[RECORDS PROVIDED]:
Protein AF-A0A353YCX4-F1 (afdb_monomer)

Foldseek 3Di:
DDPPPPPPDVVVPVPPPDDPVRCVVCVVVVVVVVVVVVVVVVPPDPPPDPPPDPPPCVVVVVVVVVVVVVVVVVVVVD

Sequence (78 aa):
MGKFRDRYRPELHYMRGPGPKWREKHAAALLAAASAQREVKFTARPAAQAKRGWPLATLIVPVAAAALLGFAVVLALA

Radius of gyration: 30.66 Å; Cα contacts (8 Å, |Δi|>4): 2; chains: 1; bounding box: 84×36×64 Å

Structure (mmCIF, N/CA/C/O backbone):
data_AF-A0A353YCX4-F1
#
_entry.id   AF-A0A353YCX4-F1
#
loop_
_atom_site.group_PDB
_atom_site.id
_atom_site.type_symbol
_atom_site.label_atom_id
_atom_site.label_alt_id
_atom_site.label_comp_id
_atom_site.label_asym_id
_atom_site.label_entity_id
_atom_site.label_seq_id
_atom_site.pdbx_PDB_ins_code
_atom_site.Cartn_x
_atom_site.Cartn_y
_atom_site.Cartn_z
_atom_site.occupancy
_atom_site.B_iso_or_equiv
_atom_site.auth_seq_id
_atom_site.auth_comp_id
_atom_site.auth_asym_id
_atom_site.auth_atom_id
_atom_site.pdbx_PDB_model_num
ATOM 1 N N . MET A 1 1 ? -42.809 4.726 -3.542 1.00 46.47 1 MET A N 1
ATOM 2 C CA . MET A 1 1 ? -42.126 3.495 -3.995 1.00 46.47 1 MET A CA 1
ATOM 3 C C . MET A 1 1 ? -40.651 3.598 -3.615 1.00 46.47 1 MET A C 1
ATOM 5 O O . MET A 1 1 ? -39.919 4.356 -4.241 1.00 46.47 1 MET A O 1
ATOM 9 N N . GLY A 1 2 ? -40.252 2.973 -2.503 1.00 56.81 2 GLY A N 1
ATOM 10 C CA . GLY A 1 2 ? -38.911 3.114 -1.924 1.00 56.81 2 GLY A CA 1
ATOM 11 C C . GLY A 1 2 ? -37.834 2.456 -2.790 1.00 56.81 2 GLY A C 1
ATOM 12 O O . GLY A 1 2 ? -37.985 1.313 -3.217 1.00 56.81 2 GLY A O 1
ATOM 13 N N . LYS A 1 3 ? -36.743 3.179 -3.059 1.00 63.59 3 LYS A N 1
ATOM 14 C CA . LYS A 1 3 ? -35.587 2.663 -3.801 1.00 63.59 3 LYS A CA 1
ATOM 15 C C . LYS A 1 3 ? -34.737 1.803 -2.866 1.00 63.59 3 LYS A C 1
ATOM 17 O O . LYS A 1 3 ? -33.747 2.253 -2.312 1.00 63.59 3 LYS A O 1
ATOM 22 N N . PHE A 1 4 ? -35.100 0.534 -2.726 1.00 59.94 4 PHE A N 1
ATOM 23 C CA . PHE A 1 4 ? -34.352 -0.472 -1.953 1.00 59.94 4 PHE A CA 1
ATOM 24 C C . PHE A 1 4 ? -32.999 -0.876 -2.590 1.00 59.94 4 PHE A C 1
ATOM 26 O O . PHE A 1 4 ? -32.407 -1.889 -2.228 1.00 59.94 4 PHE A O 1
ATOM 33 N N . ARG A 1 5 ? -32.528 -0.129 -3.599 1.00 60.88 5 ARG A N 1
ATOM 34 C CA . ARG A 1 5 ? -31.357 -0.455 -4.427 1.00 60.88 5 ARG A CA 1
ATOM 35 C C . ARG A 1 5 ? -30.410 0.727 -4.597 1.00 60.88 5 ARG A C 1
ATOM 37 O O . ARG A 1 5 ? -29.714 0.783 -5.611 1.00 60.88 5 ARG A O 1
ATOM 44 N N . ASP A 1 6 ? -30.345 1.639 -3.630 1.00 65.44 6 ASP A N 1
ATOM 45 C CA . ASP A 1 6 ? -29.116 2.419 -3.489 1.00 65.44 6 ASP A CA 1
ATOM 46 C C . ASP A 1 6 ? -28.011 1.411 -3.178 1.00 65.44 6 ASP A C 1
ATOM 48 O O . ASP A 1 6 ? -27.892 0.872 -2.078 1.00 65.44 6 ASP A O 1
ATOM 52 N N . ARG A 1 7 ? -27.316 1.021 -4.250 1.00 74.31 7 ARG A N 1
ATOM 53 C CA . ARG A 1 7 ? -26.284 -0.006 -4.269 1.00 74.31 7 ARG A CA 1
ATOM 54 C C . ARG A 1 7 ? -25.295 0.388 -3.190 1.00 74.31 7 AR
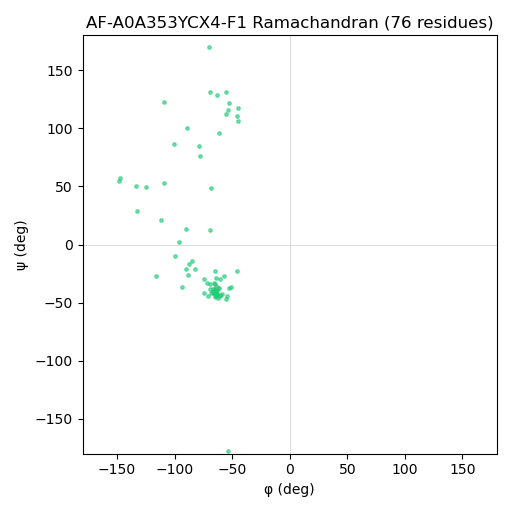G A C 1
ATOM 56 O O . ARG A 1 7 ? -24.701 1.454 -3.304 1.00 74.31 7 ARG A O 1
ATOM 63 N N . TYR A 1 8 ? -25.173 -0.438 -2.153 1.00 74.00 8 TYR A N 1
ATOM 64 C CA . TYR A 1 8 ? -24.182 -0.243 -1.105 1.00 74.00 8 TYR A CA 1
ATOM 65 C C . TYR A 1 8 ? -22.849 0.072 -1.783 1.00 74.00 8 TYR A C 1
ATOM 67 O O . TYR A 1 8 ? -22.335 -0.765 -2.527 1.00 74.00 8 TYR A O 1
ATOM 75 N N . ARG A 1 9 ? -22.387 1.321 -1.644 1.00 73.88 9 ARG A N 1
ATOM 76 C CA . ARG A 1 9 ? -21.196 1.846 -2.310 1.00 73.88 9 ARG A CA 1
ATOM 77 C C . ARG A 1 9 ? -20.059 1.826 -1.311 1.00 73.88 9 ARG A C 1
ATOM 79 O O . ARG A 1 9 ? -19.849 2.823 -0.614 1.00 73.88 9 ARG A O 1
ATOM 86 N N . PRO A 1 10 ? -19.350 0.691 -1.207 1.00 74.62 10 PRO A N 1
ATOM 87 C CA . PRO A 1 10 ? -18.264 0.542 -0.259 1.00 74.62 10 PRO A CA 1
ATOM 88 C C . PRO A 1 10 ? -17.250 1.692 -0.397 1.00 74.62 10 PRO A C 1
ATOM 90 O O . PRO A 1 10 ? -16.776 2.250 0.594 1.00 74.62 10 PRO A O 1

[REQUIREMENT]:
Reproduce the entries above exactly, starting at their first line and finishing with the line that contains "ATOM 5 O O .".

[SOLUTION TO THE EXERCISE]:
Protein AF-A0A353YCX4-F1 (afdb_monomer)

Foldseek 3Di:
DDPPPPPPDVVVPVPPPDDPVRCVVCVVVVVVVVVVVVVVVVPPDPPPDPPPDPPPCVVVVVVVVVVVVVVVVVVVVD

Sequence (78 aa):
MGKFRDRYRPELHYMRGPGPKWREKHAAALLAAASAQREVKFTARPAAQAKRGWPLATLIVPVAAAALLGFAVVLALA

Radius of gyration: 30.66 Å; Cα contacts (8 Å, |Δi|>4): 2; chains: 1; bounding box: 84×36×64 Å

Structure (mmCIF, N/CA/C/O backbone):
data_AF-A0A353YCX4-F1
#
_entry.id   AF-A0A353YCX4-F1
#
loop_
_atom_site.group_PDB
_atom_site.id
_atom_site.type_symbol
_atom_site.label_atom_id
_atom_site.label_alt_id
_atom_site.label_comp_id
_atom_site.label_asym_id
_atom_site.label_entity_id
_atom_site.label_seq_id
_atom_site.pdbx_PDB_ins_code
_atom_site.Cartn_x
_atom_site.Cartn_y
_atom_site.Cartn_z
_atom_site.occupancy
_atom_site.B_iso_or_equiv
_atom_site.auth_seq_id
_atom_site.auth_comp_id
_atom_site.auth_asym_id
_atom_site.auth_atom_id
_atom_site.pdbx_PDB_model_num
ATOM 1 N N . MET A 1 1 ? -42.809 4.726 -3.542 1.00 46.47 1 MET A N 1
ATOM 2 C CA . MET A 1 1 ? -42.126 3.495 -3.995 1.00 46.47 1 MET A CA 1
ATOM 3 C C . MET A 1 1 ? -40.651 3.598 -3.615 1.00 46.47 1 MET A C 1
ATOM 5 O O . MET A 1 1 ? -39.919 4.356 -4.241 1.00 46.47 1 MET A O 1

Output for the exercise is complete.